L’envoi de l’avis de mutation prévu à cet article est une formalité substantielle (Cass. civ. 3, 13 décembre 1995, n° 94-13.761, inédit au bulletin N° Lexbase : A8551CSI). Il doit se faire par lettre recommandée avec accusé de réception afin de fixer le point de départ du délai de quinze jours dont le syndic dispose pour former opposition au versement des fonds au vendeur pour obtenir le paiement des charges dont celui-ci reste débiteur. Si l’avis n’est pas donné, le délai ne court pas, mais le syndic qui aurait cependant connaissance de la mutation peut former opposition.

L’opposition du syndic doit nécessairement être faite par acte d’huissier de justice.

L’article 5-1 du décret du 17 mars 1967 N° Lexbase : L5554IGS précise les conditions à remplir pour que l'opposition soit valable : il faut que le syndicat ait une créance, que celle-ci soit liquide et exigible. L'opposition doit par ailleurs indiquer d'une manière précise le montant et les causes de la créance du syndicat.

L'article 20 précité prévoit que le notaire libère les fonds dès l’accord entre le syndic et le vendeur sur les sommes restant dues. À défaut d’accord, le notaire ne peut verser les sommes retenues qu’à l’expiration d’un délai de trois mois, sauf à l’une des parties (en général le vendeur qui veut obtenir paiement du prix de vente) à saisir le tribunal en contestation de l’opposition.

En l’espèce, le jugement étant exécutoire par provision, le notaire a payé au syndicat des copropriétaires les causes du jugement et même une somme supérieure au montant de la condamnation prononcée en première instance.
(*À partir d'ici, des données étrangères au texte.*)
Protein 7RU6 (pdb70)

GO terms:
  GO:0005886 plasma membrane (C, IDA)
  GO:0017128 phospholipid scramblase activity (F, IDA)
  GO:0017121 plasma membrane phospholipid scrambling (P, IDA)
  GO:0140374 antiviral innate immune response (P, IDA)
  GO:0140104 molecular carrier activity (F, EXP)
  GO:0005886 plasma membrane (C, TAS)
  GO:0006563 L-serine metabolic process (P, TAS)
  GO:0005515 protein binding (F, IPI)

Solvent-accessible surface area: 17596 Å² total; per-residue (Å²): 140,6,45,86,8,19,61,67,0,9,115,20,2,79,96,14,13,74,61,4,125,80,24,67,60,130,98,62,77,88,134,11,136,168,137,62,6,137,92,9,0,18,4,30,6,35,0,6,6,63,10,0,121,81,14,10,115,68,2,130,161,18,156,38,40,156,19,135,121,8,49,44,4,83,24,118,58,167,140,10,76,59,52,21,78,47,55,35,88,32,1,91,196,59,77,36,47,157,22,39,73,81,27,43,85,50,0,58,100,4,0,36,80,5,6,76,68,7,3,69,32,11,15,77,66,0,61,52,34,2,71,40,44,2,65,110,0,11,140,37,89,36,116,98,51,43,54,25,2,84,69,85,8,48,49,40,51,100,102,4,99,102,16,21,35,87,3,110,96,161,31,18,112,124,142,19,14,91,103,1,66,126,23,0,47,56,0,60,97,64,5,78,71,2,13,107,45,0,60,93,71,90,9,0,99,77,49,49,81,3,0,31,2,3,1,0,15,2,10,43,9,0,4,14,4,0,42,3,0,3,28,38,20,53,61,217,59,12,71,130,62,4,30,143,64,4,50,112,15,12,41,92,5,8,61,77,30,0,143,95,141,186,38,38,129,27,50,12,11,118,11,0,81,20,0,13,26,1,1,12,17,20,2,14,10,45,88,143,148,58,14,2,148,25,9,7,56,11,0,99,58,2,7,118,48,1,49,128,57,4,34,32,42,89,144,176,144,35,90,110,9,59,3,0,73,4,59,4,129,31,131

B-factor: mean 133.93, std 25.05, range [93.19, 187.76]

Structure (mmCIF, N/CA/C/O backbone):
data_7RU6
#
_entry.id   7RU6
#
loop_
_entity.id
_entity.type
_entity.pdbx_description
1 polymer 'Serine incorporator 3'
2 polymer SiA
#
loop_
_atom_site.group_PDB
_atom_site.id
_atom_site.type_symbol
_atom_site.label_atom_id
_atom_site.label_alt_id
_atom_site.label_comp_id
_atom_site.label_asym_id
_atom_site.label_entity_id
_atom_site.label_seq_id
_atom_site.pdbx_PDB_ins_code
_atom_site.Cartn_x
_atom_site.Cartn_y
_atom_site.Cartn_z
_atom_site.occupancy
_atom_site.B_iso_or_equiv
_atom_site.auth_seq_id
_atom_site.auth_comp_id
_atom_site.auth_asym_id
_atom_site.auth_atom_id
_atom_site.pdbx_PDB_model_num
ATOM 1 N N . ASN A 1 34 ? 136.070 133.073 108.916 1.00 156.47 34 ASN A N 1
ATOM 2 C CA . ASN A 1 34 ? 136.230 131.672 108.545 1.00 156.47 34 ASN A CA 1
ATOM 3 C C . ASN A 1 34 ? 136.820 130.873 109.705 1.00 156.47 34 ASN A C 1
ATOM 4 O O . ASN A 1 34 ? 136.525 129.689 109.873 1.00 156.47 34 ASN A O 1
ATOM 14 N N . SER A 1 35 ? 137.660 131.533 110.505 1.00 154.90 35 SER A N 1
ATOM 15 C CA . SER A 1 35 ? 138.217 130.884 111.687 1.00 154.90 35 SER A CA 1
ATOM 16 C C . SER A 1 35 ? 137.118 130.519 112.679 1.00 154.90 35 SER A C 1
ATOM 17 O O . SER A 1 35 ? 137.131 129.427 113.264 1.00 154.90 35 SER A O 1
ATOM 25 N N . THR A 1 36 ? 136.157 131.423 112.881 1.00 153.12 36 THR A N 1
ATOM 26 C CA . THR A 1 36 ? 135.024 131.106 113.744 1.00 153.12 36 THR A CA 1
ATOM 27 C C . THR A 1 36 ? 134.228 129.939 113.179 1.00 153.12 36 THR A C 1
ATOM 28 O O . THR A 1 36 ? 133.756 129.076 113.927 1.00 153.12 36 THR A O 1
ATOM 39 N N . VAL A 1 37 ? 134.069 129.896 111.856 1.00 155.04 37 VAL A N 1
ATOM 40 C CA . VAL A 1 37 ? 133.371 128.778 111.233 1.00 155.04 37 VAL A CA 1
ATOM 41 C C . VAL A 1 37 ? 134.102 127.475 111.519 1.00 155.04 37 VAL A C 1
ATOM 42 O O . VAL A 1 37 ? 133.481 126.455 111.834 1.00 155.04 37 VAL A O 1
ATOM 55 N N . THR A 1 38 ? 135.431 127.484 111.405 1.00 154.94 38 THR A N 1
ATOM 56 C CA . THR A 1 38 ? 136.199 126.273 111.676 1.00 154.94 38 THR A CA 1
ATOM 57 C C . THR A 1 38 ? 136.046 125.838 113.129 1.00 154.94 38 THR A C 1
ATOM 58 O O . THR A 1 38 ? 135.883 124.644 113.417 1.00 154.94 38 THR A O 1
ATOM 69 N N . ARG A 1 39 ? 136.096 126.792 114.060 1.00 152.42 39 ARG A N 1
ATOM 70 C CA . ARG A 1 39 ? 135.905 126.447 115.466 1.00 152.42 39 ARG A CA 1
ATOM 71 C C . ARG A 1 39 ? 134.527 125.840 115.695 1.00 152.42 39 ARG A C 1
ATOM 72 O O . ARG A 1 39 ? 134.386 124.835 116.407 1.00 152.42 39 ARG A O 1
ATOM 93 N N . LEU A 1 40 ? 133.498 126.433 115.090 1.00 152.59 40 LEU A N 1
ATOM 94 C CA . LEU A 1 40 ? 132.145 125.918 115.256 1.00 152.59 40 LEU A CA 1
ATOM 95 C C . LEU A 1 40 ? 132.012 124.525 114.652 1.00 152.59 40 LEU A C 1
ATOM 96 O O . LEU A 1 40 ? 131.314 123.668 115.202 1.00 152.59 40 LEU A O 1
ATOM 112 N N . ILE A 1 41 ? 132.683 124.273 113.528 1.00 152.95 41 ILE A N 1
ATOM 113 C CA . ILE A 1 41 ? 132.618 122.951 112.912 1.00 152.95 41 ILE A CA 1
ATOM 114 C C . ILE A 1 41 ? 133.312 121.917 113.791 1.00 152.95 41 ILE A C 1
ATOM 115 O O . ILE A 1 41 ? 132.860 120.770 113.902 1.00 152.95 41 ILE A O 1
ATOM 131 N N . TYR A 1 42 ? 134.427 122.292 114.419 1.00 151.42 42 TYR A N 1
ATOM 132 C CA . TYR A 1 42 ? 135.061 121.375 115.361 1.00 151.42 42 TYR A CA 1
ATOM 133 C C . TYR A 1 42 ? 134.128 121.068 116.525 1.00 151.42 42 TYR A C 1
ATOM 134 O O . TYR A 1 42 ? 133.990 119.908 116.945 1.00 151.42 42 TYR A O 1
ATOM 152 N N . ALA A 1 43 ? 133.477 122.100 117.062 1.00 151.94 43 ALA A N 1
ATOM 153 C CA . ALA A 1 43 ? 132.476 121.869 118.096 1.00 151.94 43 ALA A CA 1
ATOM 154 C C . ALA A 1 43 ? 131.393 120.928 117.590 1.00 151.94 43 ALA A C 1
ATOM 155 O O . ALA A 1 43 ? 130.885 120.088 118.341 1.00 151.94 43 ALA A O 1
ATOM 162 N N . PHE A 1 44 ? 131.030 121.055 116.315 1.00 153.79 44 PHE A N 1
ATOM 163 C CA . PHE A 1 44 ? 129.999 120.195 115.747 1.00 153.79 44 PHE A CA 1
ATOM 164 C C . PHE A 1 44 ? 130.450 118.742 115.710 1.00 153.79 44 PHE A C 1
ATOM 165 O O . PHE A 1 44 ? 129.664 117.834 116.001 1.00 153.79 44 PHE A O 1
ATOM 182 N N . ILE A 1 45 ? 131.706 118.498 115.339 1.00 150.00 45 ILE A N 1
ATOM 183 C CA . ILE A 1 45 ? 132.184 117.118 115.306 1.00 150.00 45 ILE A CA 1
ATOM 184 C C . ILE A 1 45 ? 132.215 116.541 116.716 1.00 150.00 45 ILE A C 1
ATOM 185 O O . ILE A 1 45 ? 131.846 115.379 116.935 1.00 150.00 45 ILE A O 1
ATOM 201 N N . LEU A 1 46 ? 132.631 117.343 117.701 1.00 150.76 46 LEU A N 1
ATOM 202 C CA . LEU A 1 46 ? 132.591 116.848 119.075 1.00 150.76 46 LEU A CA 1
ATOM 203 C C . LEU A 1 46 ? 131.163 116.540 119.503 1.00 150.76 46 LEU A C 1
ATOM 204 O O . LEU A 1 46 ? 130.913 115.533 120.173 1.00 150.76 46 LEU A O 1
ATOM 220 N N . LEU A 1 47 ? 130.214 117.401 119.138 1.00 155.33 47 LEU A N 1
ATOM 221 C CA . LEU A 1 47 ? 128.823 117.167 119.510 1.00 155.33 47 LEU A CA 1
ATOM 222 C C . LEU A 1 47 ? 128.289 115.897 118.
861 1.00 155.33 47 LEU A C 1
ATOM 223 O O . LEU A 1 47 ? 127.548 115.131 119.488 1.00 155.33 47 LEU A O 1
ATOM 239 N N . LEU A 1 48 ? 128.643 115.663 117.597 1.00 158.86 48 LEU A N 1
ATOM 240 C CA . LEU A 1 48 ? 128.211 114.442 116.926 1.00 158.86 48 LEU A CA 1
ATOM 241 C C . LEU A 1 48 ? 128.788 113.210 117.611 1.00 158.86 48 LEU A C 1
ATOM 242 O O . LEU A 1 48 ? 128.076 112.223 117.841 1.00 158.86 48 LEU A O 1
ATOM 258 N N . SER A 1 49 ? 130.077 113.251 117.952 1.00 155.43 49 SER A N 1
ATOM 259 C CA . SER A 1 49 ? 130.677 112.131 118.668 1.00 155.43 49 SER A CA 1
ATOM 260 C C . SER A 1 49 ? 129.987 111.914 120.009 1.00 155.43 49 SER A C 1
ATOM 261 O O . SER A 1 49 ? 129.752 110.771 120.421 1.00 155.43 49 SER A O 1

La SCI n’a pas alors contesté ce paiement mais dans le cadre de son pourvoi, elle a reproché à la cour d'appel d’avoir considéré que par ce paiement, elle avait acquiescé au jugement.

Les articles 408 N° Lexbase : L6509H79 et 409 N° Lexbase : L6510H7A du Code de procédure civile prévoient deux types d’acquiescement : l’acquiescement à la demande qui emporte reconnaissance du bien-fondé des prétentions de l’adversaire et l’acquiescement au jugement qui emporte soumission aux chefs de celui-ci et renonciation aux voies de recours.
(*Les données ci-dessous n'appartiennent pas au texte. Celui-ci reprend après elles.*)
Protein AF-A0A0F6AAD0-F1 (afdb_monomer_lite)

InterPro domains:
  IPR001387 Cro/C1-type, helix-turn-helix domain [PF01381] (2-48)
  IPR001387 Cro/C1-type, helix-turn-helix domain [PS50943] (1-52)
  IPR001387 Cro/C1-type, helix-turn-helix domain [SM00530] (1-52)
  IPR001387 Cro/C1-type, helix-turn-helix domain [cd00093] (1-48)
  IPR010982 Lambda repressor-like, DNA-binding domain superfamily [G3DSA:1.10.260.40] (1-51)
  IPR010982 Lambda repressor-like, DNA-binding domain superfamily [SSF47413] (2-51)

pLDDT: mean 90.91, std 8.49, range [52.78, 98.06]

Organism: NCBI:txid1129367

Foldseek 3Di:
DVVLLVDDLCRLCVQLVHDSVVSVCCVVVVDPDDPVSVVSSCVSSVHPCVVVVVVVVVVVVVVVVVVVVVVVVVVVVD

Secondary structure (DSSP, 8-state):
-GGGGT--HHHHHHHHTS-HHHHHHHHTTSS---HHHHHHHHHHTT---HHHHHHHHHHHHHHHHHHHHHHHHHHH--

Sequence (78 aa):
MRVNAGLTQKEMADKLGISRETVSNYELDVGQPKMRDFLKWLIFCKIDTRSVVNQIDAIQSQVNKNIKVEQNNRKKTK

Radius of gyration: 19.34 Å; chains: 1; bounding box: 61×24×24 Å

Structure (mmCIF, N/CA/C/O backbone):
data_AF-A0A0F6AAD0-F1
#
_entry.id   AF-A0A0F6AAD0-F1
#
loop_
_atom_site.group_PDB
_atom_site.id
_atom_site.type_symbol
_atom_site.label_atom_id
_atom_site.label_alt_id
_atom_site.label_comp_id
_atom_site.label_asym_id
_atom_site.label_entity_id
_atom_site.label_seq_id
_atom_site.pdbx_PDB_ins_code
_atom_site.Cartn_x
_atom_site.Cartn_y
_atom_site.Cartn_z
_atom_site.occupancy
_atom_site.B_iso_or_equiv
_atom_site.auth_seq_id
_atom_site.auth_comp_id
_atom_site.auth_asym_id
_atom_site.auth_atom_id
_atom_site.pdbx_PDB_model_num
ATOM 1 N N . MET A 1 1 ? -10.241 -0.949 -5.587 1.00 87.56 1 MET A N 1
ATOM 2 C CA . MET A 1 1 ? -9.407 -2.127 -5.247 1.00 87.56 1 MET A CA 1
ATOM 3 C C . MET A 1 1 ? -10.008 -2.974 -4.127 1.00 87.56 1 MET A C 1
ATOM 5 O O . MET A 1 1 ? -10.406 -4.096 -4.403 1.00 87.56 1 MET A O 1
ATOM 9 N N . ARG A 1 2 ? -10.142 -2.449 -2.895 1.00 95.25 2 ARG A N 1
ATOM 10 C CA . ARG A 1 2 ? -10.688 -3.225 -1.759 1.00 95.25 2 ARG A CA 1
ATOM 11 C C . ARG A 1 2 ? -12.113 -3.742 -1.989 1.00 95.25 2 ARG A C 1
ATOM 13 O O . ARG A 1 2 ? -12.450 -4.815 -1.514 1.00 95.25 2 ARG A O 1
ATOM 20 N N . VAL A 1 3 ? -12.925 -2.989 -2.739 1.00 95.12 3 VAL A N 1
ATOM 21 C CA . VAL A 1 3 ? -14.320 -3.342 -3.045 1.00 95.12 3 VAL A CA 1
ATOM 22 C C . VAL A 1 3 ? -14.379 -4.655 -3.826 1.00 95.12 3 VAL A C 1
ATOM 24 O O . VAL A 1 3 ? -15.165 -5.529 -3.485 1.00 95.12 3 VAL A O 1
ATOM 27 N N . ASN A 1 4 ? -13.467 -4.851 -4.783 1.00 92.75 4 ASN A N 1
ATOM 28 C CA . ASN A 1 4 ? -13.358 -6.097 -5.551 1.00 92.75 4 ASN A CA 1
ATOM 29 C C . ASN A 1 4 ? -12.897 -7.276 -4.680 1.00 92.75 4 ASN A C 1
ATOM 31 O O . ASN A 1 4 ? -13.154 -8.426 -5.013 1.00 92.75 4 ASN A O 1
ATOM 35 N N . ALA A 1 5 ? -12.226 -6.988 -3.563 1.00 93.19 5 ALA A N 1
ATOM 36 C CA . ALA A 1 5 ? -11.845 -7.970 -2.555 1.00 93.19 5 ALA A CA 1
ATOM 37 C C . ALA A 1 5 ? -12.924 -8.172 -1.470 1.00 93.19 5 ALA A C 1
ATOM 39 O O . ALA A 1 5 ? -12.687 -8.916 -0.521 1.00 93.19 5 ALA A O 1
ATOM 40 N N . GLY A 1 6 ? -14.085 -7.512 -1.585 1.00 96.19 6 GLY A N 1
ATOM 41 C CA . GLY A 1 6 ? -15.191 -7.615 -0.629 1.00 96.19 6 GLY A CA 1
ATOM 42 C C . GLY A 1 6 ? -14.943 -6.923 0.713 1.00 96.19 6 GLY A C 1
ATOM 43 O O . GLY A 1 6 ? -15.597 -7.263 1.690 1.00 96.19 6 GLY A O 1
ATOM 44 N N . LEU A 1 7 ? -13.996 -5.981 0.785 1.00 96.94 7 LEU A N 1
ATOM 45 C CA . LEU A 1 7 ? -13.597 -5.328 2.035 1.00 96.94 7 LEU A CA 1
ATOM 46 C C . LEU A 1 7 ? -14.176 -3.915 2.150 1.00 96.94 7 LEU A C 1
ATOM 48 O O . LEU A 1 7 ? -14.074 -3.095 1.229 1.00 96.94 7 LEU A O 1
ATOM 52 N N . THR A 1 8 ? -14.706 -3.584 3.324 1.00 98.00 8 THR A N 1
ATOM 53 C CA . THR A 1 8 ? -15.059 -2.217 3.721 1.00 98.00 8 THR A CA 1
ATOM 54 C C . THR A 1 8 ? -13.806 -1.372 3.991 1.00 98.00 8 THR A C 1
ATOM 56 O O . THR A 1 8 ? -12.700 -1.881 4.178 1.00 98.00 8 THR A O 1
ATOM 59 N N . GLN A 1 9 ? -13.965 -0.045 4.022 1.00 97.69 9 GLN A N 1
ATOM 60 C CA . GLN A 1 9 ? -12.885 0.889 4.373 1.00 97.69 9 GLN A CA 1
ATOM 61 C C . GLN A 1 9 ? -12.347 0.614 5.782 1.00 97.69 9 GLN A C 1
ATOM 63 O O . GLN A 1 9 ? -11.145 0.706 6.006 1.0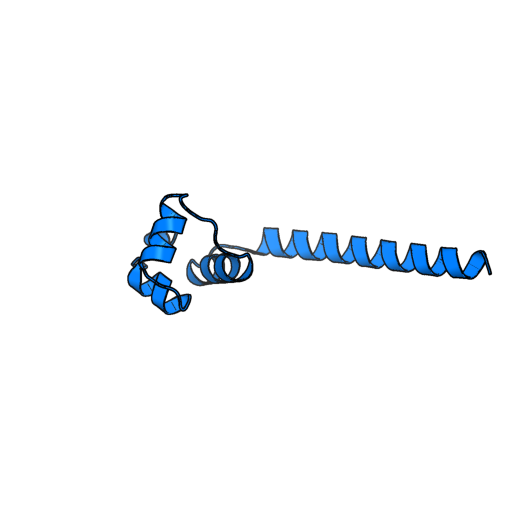0 97.69 9 GLN A O 1
ATOM 68 N N . LYS A 1 10 ? -13.240 0.256 6.715 1.00 98.06 10 LYS A N 1
ATOM 69 C CA . LYS A 1 10 ? -12.883 -0.072 8.096 1.00 98.06 10 LYS A CA 1
ATOM 70 C C . LYS A 1 10 ? -12.070 -1.363 8.159 1.00 98.06 10 LYS A C 1
ATOM 72 O O . LYS A 1 10 ? -10.977 -1.346 8.697 1.00 98.06 10 LYS A O 1
ATOM 77 N N . GLU A 1 11 ? -12.529 -2.434 7.516 1.00 98.06 11 GLU A N 1
ATOM 78 C CA . GLU A 1 11 ? -11.793 -3.707 7.510 1.00 98.06 11 GLU A CA 1
ATOM 79 C C . GLU A 1 11 ? -10.421 -3.589 6.839 1.00 98.06 11 GLU A C 1
ATOM 81 O O . GLU A 1 11 ? -9.458 -4.221 7.271 1.00 98.06 11 GLU A O 1
ATOM 86 N N . MET A 1 12 ? -10.305 -2.776 5.783 1.00 97.44 12 MET A N 1
ATOM 87 C CA . MET A 1 12 ? -9.008 -2.501 5.164 1.00 97.44 12 MET A CA 1
ATOM 88 C C . MET A 1 12 ? -8.089 -1.719 6.112 1.00 97.44 12 MET A C 1
ATOM 90 O O . MET A 1 12 ? -6.912 -2.052 6.238 1.00 97.44 12 MET A O 1
ATOM 94 N N . ALA A 1 13 ? -8.627 -0.711 6.800 1.00 97.44 13 ALA A N 1
ATOM 95 C CA . ALA A 1 13 ? -7.892 0.074 7.787 1.00 97.44 13 ALA A CA 1
ATOM 96 C C . ALA A 1 13 ? -7.394 -0.802 8.947 1.00 97.44 13 ALA A C 1
ATOM 98 O O . ALA A 1 13 ? -6.212 -0.744 9.286 1.00 97.44 13 ALA A O 1
ATOM 99 N N . ASP A 1 14 ? -8.251 -1.689 9.458 1.00 97.88 14 ASP A N 1
ATOM 100 C CA . ASP A 1 14 ? -7.926 -2.644 10.521 1.00 97.88 14 ASP A CA 1
ATOM 101 C C . ASP A 1 14 ? -6.805 -3.605 10.082 1.00 97.88 14 ASP A C 1
ATOM 103 O O . ASP A 1 14 ? -5.852 -3.838 10.825 1.00 97.88 14 ASP A O 1
ATOM 107 N N . LYS A 1 15 ? -6.852 -4.110 8.839 1.00 96.38 15 LYS A N 1
ATOM 108 C CA . LYS A 1 15 ? -5.788 -4.961 8.269 1.00 96.38 15 LYS A CA 1
ATOM 109 C C . LYS A 1 15 ? -4.456 -4.227 8.094 1.00 96.38 15 LYS A C 1
ATOM 111 O O . LYS A 1 15 ? -3.394 -4.837 8.221 1.00 96.38 15 LYS A O 1
ATOM 116 N N . LEU A 1 16 ? -4.501 -2.940 7.756 1.00 95.81 16 LEU A N 1
ATOM 117 C CA . LEU A 1 16 ? -3.313 -2.108 7.559 1.00 95.81 16 LEU A CA 1
ATOM 118 C C . LEU A 1 16 ? -2.766 -1.528 8.875 1.00 95.81 16 LEU A C 1
ATOM 120 O O . LEU A 1 16 ? -1.593 -1.155 8.914 1.00 95.81 16 LEU A O 1
ATOM 124 N N . GLY A 1 17 ? -3.573 -1.489 9.939 1.00 96.56 17 GLY A N 1
ATOM 125 C CA . GLY A 1 17 ? -3.228 -0.852 11.210 1.00 96.56 17 GLY A CA 1
ATOM 126 C C . GLY A 1 17 ? -3.212 0.677 11.127 1.00 96.56 17 GLY A C 1
ATOM 127 O O . GLY A 1 17 ? -2.370 1.316 11.753 1.00 96.56 17 GLY A O 1
ATOM 128 N N . ILE A 1 18 ? -4.097 1.262 10.314 1.00 96.12 18 ILE A N 1
ATOM 129 C CA . ILE A 1 18 ? -4.217 2.716 10.098 1.00 96.12 18 ILE A CA 1
ATOM 130 C C . ILE A 1 18 ? -5.659 3.176 10.330 1.00 96.12 18 ILE A C 1
ATOM 132 O O . ILE A 1 18 ? -6.549 2.358 10.546 1.00 96.12 18 ILE A O 1
ATOM 136 N N . SER A 1 19 ? -5.922 4.486 10.289 1.00 97.75 19 SER A N 1
ATOM 1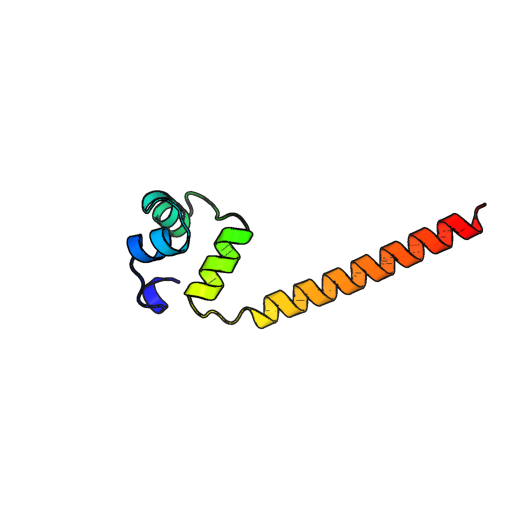37 C CA . SER A 1 19 ? -7.290 4.986 10.442 1.00 97.75 19 SER A CA 1
ATOM 138 C C . SER A 1 19 ? -8.122 4.766 9.171 1.00 97.75 19 SER A C 1
ATOM 140 O O . SER A 1 19 ? -7.611 4.769 8.046 1.00 97.75 19 SER A O 1
ATOM 142 N N . ARG A 1 20 ? -9.445 4.631 9.340 1.00 97.69 20 ARG A N 1
ATOM 143 C CA . ARG A 1 20 ? -10.404 4.588 8.219 1.00 97.69 20 ARG A CA 1
ATOM 144 C C . ARG A 1 20 ? -10.283 5.824 7.323 1.00 97.69 20 ARG A C 1
ATOM 146 O O . ARG A 1 20 ? -10.409 5.720 6.107 1.00 97.69 20 ARG A O 1
ATOM 153 N N . GLU A 1 21 ? -10.047 6.983 7.929 1.00 97.69 21 GLU A N 1
ATOM 154 C CA . GLU A 1 21 ? -9.861 8.248 7.220 1.00 97.69 21 GLU A CA 1
ATOM 155 C C . GLU A 1 21 ? -8.615 8.213 6.333 1.00 97.69 21 GLU A C 1
ATOM 157 O O . GLU A 1 21 ? -8.689 8.609 5.177 1.00 97.69 21 GLU A O 1
ATOM 162 N N . THR A 1 22 ? -7.502 7.641 6.806 1.00 96.88 22 THR A N 1
ATOM 163 C CA . THR A 1 22 ? -6.302 7.463 5.979 1.00 96.88 22 THR A CA 1
ATOM 164 C C . THR A 1 22 ? -6.584 6.591 4.752 1.00 96.88 22 THR A C 1
ATOM 166 O O . THR A 1 22 ? -6.179 6.955 3.651 1.00 96.88 22 THR A O 1
ATOM 169 N N . VAL A 1 23 ? -7.335 5.491 4.902 1.00 96.94 23 VAL A N 1
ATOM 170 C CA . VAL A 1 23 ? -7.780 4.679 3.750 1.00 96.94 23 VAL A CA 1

Si la seule exécution d’une décision exécutoire ne vaut pas acquiescement (v. pour un exemple récent : Cass. civ. 2, 23 mars 2023, n° 21-20.289, F-B N° Lexbase : A39519KK) et qu’il faut caractériser des faits ou actes démontrant la volonté d’acquiescer, en l’espèce, la Cour de cassation s’est placée sur un autre terrain. Elle a considéré, à juste titre, que ce paiement effectué par le notaire ne peut constituer un acquiescement tel que défini par les articles 408 et 409 du Code de procédure civile, car l’opposition effectuée par le syndic n’est pas une demande ou un jugement.